Brief
When you reach the line in the data below that contains "ATOM 125 O O", please start repeating lines exactly, and stop after the line that contains "ATOM 172 N N", repeating nothing else.

START Records for this exercise

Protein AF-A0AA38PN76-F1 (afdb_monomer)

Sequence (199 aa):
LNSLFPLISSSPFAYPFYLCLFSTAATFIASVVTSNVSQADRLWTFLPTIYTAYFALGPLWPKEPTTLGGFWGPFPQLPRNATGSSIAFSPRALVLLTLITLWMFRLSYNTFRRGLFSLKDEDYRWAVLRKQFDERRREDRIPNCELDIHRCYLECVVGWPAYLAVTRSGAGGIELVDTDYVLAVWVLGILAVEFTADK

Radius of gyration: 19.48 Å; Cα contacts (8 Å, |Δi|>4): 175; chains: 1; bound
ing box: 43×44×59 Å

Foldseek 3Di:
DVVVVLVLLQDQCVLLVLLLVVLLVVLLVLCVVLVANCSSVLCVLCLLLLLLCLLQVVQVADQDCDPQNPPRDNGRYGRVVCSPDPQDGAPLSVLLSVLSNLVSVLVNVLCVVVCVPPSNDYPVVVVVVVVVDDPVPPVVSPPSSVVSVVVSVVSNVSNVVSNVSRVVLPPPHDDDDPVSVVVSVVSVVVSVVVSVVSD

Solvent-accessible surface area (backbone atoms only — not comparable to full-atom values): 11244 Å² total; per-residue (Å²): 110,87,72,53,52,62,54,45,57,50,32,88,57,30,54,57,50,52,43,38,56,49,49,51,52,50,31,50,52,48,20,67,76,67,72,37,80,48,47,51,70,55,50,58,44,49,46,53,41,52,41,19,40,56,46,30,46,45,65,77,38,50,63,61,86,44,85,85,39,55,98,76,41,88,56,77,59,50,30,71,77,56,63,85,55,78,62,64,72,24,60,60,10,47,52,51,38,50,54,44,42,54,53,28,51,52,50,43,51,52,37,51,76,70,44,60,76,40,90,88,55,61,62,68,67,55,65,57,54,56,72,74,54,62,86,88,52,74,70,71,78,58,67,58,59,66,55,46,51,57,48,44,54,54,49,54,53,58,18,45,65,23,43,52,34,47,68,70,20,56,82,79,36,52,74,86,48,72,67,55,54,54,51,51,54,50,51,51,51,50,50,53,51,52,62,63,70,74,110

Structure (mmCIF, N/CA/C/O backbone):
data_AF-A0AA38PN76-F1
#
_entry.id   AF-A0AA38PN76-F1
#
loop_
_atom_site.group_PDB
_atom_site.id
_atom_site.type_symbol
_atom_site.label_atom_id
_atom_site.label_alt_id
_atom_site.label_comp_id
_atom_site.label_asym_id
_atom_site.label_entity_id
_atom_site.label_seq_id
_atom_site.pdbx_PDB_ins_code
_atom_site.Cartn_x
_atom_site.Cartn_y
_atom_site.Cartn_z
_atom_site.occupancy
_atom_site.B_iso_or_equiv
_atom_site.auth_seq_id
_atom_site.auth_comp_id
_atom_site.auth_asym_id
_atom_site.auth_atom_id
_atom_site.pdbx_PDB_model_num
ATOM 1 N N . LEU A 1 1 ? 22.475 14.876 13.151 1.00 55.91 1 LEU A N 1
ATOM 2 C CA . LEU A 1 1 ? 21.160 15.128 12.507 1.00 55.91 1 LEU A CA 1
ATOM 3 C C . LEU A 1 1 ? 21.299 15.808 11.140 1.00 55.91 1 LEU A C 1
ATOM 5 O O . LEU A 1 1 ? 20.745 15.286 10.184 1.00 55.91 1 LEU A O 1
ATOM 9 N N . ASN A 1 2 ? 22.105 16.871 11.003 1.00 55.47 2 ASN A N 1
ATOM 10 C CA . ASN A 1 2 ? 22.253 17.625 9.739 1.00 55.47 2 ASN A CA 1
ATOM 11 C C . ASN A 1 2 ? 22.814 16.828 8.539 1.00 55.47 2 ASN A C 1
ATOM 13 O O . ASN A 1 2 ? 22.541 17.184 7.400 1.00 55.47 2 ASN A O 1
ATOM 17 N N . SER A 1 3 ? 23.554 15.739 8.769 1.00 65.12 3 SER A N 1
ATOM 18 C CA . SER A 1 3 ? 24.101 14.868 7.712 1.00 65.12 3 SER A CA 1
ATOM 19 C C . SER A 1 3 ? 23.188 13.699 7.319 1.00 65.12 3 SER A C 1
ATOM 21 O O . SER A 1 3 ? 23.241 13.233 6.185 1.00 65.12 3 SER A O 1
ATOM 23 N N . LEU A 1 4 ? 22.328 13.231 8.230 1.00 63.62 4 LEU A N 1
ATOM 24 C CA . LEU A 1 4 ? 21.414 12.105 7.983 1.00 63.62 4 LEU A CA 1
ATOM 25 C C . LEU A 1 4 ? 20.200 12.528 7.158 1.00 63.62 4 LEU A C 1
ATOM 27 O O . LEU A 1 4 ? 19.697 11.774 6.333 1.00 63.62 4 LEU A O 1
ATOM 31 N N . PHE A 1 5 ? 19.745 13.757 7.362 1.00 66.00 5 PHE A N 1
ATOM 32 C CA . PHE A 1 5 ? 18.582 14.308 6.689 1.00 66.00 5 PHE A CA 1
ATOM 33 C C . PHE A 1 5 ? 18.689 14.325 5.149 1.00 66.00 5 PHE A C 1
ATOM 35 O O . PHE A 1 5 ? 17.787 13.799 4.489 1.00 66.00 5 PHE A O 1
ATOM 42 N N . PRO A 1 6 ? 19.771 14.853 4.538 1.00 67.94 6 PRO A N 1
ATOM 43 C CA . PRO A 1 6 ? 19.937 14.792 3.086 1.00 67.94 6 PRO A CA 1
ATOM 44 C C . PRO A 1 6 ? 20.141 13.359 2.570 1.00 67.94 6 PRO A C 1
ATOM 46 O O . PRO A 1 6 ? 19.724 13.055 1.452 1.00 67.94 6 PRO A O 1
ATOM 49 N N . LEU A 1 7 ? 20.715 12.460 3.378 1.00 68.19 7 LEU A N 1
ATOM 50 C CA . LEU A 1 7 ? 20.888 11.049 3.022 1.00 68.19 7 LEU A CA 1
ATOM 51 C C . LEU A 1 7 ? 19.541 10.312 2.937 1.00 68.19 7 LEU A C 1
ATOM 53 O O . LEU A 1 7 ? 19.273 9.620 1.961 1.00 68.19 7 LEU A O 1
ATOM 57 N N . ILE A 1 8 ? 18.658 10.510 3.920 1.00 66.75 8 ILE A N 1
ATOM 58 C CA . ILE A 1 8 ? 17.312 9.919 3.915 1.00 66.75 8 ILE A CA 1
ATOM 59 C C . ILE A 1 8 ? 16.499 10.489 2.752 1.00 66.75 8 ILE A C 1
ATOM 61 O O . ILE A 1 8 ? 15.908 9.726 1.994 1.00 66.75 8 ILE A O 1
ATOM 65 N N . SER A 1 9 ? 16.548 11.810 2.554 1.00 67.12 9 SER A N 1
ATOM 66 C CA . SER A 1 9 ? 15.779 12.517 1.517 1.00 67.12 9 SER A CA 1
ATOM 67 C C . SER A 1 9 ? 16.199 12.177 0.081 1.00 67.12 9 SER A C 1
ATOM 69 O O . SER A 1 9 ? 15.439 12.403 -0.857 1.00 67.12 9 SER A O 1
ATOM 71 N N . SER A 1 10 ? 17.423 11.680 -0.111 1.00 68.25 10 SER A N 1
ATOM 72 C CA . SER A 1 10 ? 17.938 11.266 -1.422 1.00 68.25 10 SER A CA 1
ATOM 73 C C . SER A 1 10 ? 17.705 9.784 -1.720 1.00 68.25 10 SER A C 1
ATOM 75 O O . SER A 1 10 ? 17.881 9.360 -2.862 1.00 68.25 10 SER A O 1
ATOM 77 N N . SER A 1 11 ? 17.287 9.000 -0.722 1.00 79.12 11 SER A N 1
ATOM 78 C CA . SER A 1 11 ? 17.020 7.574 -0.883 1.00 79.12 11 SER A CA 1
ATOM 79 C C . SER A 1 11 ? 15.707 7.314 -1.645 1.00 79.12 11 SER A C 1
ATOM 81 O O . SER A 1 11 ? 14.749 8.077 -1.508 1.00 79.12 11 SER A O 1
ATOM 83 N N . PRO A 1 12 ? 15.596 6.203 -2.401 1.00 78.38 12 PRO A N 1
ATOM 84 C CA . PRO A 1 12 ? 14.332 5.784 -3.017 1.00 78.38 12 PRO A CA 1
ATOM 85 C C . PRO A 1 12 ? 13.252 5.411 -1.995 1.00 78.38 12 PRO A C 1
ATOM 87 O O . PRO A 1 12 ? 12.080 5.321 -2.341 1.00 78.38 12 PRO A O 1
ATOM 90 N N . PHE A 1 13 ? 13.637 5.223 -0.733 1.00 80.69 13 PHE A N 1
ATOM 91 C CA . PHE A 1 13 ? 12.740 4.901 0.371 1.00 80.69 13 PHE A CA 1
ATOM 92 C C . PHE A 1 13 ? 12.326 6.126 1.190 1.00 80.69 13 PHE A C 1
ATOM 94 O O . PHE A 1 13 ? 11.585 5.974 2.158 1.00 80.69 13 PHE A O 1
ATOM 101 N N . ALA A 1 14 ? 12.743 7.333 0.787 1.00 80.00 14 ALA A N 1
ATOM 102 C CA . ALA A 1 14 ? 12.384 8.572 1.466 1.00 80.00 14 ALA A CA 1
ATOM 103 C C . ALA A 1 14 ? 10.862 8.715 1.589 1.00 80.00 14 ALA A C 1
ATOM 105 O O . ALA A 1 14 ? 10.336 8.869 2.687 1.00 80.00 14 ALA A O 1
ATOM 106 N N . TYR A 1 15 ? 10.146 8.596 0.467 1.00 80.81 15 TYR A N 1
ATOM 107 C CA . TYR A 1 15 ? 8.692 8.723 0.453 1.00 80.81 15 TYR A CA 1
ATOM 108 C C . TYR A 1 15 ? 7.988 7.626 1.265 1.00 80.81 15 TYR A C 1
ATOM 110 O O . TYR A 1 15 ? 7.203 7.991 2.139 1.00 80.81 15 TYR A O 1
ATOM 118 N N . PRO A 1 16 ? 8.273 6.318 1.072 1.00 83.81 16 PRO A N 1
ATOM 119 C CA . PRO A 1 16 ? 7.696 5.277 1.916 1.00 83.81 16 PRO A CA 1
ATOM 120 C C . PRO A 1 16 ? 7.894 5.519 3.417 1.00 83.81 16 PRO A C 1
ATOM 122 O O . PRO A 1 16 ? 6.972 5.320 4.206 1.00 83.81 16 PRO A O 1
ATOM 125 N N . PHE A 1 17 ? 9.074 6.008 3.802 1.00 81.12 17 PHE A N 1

END Records for this exercise
START Records for this exercise

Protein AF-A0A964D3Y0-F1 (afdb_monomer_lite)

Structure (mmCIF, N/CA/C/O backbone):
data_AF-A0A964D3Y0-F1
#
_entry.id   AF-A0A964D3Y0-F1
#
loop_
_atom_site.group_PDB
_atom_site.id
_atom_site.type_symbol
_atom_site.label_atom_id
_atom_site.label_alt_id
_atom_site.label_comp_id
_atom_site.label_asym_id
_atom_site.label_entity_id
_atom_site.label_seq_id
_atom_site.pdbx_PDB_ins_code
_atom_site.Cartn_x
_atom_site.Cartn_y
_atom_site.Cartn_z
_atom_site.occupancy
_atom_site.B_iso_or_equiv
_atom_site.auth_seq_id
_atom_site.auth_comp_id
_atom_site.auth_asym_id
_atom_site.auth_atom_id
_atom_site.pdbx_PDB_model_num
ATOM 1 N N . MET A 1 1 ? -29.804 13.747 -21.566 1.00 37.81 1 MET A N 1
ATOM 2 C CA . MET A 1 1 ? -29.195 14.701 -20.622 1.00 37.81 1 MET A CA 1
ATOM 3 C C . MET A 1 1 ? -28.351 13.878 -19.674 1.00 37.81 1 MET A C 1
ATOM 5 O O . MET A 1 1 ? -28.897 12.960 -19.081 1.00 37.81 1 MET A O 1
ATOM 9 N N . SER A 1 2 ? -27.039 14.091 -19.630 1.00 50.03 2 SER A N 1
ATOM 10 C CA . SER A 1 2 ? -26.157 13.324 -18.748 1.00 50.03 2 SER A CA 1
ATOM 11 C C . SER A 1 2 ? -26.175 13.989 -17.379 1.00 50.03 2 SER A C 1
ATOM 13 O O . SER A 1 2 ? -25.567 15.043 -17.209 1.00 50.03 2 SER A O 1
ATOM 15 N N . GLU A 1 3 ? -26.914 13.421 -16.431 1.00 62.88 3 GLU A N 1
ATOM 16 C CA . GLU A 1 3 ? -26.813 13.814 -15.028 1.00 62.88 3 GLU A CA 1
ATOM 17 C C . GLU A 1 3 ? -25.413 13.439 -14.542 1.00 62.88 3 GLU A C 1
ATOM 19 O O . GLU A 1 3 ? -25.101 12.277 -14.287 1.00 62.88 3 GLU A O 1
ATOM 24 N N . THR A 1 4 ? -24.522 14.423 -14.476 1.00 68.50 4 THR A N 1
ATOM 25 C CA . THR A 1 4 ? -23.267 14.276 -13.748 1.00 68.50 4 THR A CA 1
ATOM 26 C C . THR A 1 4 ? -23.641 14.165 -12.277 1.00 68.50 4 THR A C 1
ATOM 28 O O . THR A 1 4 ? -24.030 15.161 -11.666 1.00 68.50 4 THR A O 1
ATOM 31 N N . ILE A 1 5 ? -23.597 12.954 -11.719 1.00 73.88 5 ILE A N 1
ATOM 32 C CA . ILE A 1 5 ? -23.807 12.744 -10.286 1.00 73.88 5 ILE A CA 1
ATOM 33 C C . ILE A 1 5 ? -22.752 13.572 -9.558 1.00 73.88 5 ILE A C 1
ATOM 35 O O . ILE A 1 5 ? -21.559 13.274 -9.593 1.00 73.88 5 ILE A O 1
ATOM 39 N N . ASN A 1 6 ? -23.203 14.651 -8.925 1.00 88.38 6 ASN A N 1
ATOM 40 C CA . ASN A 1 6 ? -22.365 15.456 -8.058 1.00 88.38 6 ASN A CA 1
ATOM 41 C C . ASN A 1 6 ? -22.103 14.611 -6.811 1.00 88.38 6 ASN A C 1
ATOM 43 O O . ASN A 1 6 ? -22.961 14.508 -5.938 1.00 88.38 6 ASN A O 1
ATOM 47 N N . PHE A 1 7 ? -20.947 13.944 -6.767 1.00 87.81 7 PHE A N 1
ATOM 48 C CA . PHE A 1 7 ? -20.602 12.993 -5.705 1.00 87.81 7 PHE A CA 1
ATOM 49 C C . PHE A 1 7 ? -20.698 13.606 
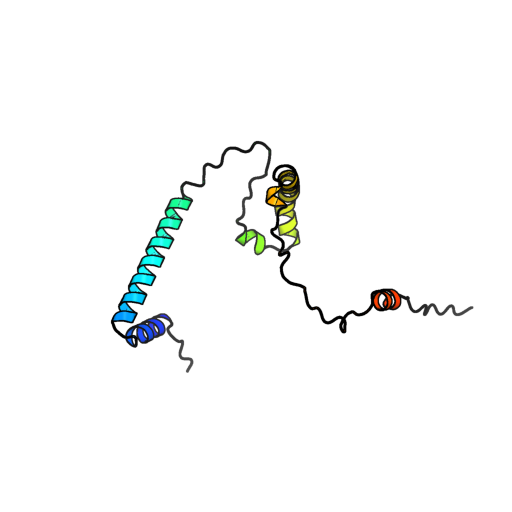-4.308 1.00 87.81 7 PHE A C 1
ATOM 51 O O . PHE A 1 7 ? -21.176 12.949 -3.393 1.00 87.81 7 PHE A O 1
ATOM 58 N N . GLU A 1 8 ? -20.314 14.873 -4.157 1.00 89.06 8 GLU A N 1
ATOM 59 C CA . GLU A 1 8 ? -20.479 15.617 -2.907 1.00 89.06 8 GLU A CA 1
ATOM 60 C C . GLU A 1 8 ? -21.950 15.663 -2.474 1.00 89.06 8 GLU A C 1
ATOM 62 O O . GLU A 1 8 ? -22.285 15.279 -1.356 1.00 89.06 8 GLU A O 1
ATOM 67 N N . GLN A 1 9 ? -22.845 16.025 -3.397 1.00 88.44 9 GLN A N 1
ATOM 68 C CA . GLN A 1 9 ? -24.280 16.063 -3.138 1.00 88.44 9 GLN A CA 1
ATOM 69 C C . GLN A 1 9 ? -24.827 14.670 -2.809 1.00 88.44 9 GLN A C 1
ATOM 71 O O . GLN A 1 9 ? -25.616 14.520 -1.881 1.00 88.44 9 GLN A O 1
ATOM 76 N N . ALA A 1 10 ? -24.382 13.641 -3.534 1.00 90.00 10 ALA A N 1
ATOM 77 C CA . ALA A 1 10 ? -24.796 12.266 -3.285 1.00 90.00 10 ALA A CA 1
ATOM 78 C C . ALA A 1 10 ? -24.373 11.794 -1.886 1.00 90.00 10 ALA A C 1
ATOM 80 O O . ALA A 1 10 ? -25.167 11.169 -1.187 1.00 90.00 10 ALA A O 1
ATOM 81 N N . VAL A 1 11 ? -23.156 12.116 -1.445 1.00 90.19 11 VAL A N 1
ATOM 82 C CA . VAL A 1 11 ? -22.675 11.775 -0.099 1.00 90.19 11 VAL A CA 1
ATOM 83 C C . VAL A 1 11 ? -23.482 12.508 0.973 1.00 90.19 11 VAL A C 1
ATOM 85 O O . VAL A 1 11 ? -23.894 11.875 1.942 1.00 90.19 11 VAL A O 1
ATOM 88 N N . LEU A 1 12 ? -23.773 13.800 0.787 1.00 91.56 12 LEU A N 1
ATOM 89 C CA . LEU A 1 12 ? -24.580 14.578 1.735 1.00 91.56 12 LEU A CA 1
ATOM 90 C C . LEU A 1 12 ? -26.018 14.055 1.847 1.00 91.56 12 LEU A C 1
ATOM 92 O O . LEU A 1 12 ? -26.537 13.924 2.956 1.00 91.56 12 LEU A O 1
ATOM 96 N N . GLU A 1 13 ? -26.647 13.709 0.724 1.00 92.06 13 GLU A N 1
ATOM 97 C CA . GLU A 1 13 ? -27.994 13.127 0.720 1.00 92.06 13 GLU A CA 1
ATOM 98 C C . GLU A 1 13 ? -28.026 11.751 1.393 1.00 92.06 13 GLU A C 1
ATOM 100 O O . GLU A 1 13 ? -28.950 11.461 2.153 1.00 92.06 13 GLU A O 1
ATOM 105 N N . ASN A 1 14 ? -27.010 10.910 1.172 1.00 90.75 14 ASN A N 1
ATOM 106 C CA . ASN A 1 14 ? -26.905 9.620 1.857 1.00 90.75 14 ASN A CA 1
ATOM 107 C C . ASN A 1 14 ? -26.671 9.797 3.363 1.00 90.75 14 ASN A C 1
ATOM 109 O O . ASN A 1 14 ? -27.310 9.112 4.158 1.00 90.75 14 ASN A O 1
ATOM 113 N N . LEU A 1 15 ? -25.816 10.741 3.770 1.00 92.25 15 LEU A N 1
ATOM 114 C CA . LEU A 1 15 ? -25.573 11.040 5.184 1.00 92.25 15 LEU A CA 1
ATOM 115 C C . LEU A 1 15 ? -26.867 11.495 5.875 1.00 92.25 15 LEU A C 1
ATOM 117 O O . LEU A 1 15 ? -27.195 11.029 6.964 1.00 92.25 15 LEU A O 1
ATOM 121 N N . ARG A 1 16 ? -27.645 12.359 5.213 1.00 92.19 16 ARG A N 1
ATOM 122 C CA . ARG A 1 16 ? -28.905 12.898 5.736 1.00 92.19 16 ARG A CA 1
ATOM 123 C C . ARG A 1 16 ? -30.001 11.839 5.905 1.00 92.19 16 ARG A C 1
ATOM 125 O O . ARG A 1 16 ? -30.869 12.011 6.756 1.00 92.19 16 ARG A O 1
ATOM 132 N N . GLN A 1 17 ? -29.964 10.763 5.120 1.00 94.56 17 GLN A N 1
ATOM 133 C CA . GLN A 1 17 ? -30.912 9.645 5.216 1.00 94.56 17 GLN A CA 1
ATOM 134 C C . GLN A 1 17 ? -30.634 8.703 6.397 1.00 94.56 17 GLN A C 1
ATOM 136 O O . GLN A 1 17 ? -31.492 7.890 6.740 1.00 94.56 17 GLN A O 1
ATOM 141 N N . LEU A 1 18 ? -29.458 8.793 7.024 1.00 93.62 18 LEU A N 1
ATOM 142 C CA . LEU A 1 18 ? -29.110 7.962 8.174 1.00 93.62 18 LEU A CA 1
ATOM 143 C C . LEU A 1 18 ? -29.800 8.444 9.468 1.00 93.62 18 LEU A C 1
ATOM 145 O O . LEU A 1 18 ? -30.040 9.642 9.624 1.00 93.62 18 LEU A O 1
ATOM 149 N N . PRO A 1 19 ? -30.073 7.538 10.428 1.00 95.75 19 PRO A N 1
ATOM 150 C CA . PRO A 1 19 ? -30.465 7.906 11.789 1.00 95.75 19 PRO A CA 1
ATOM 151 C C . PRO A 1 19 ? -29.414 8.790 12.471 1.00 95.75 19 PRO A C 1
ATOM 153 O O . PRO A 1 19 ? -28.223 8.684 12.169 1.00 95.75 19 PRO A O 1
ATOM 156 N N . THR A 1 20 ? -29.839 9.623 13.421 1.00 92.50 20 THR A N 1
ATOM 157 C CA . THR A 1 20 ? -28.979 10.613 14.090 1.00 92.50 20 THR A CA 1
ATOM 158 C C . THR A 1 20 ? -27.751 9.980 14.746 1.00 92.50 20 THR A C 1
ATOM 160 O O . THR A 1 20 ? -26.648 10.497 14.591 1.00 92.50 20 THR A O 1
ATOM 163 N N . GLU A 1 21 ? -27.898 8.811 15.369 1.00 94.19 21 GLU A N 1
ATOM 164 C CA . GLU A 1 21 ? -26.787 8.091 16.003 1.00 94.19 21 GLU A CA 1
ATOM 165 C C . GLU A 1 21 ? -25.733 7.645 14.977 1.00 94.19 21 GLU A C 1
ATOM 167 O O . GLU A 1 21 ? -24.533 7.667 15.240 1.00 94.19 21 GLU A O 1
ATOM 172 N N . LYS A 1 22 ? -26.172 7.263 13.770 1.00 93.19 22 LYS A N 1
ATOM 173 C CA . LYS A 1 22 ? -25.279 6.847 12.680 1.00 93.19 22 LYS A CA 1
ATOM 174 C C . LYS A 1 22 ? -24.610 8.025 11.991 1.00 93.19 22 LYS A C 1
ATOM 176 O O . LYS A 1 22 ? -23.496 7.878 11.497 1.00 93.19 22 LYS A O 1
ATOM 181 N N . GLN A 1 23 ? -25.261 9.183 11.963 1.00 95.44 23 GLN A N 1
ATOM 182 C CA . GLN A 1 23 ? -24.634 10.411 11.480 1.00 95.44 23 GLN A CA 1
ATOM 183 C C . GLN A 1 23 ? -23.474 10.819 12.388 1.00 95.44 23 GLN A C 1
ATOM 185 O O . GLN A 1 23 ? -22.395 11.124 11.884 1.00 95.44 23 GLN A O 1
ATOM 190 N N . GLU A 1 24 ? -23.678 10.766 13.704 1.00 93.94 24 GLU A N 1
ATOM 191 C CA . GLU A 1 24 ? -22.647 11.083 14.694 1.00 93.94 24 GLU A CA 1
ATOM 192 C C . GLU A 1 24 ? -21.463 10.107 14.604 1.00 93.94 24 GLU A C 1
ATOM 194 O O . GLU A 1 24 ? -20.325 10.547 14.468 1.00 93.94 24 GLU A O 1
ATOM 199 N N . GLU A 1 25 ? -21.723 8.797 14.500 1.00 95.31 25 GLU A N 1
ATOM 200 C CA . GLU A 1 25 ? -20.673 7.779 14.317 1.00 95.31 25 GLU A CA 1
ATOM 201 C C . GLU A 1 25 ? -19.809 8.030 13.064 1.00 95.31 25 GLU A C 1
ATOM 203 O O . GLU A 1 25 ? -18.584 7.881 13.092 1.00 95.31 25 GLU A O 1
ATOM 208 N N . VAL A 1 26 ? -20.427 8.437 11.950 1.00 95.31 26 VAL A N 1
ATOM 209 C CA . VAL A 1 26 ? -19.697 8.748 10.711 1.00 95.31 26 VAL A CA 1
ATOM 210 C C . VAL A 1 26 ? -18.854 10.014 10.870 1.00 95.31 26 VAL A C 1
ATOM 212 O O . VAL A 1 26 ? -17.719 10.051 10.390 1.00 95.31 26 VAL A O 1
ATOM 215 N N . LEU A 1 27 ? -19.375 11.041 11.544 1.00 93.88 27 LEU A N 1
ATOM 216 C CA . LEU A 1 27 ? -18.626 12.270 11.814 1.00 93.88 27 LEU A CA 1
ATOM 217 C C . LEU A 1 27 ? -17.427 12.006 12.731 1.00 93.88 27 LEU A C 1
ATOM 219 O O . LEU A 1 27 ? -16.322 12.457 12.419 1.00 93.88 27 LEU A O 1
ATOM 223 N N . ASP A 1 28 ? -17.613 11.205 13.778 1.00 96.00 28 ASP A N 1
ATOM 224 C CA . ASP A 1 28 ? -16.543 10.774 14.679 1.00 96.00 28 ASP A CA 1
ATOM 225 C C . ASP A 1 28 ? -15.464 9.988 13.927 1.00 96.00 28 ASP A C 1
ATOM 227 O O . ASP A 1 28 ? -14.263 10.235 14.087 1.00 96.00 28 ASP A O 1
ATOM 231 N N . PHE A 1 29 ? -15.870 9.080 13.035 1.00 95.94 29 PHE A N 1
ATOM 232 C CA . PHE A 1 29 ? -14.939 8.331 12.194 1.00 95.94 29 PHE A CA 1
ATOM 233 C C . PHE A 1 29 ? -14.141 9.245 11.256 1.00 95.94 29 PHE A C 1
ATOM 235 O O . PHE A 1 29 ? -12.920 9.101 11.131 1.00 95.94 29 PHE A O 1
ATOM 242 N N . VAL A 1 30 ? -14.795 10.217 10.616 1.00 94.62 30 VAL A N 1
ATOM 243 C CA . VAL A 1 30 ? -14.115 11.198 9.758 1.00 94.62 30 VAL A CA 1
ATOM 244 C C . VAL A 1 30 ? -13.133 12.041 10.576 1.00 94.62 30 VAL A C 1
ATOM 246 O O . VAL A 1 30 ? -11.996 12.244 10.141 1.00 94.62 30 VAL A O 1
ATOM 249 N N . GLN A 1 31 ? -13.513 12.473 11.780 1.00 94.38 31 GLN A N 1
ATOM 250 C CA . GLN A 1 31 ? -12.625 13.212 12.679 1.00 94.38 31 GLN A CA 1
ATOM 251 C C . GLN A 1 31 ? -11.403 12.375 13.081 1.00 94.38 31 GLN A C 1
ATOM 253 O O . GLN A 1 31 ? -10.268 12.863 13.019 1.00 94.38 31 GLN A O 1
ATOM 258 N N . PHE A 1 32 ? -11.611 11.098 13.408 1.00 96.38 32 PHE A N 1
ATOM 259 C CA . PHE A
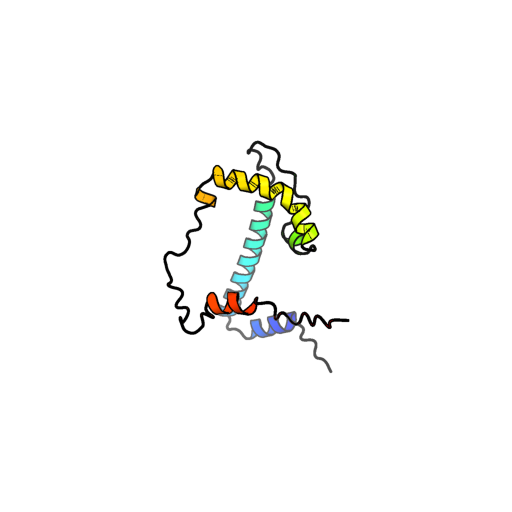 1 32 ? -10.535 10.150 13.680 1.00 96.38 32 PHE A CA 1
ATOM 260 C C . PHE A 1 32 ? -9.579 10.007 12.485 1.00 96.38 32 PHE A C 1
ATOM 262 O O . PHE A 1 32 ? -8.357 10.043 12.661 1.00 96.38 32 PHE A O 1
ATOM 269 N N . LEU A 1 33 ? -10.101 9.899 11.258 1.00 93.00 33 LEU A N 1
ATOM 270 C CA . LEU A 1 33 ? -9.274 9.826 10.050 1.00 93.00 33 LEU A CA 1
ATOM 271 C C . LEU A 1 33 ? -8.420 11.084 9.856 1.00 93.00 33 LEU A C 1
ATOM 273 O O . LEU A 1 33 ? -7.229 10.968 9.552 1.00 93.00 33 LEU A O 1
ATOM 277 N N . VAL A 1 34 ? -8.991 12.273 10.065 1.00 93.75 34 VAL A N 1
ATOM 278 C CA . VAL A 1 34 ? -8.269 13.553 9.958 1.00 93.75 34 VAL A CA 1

END Records for this exercise

Your solution
ATOM 125 O O . ARG A 1 16 ? -30.869 12.011 6.756 1.00 92.19 16 ARG A O 1
ATOM 132 N N . GLN A 1 17 ? -29.964 10.763 5.120 1.00 94.56 17 GLN A N 1
ATOM 133 C CA . GLN A 1 17 ? -30.912 9.645 5.216 1.00 94.56 17 GLN A CA 1
ATOM 134 C C . GLN A 1 17 ? -30.634 8.703 6.397 1.00 94.56 17 GLN A C 1
ATOM 136 O O . GLN A 1 17 ? -31.492 7.890 6.740 1.00 94.56 17 GLN A O 1
ATOM 141 N N . LEU A 1 18 ? -29.458 8.793 7.024 1.00 93.62 18 LEU A N 1
ATOM 142 C CA . LEU A 1 18 ? -29.110 7.962 8.174 1.00 93.62 18 LEU A CA 1
ATOM 143 C C . LEU A 1 18 ? -29.800 8.444 9.468 1.00 93.62 18 LEU A C 1
ATOM 145 O O . LEU A 1 18 ? -30.040 9.642 9.624 1.00 93.62 18 LEU A O 1
ATOM 149 N N . PRO A 1 19 ? -30.073 7.538 10.428 1.00 95.75 19 PRO A N 1
ATOM 150 C CA . PRO A 1 19 ? -30.465 7.906 11.789 1.00 95.75 19 PRO A CA 1
ATOM 151 C C . PRO A 1 19 ? -29.414 8.790 12.471 1.00 95.75 19 PRO A C 1
ATOM 153 O O . PRO A 1 19 ? -28.223 8.684 12.169 1.00 95.75 19 PRO A O 1
ATOM 156 N N . THR A 1 20 ? -29.839 9.623 13.421 1.00 92.50 20 THR A N 1
ATOM 157 C CA . THR A 1 20 ? -28.979 10.613 14.090 1.00 92.50 20 THR A CA 1
ATOM 158 C C . THR A 1 20 ? -27.751 9.980 14.746 1.00 92.50 20 THR A C 1
ATOM 160 O O . THR A 1 20 ? -26.648 10.497 14.591 1.00 92.50 20 THR A O 1
ATOM 163 N N . GLU A 1 21 ? -27.898 8.811 15.369 1.00 94.19 21 GLU A N 1
ATOM 164 C CA . GLU A 1 21 ? -26.787 8.091 16.003 1.00 94.19 21 GLU A CA 1
ATOM 165 C C . GLU A 1 21 ? -25.733 7.645 14.977 1.00 94.19 21 GLU A C 1
ATOM 167 O O . GLU A 1 21 ? -24.533 7.667 15.240 1.00 94.19 21 GLU A O 1
ATOM 172 N N . LYS A 1 22 ? -26.172 7.263 13.770 1.00 93.19 22 LYS A N 1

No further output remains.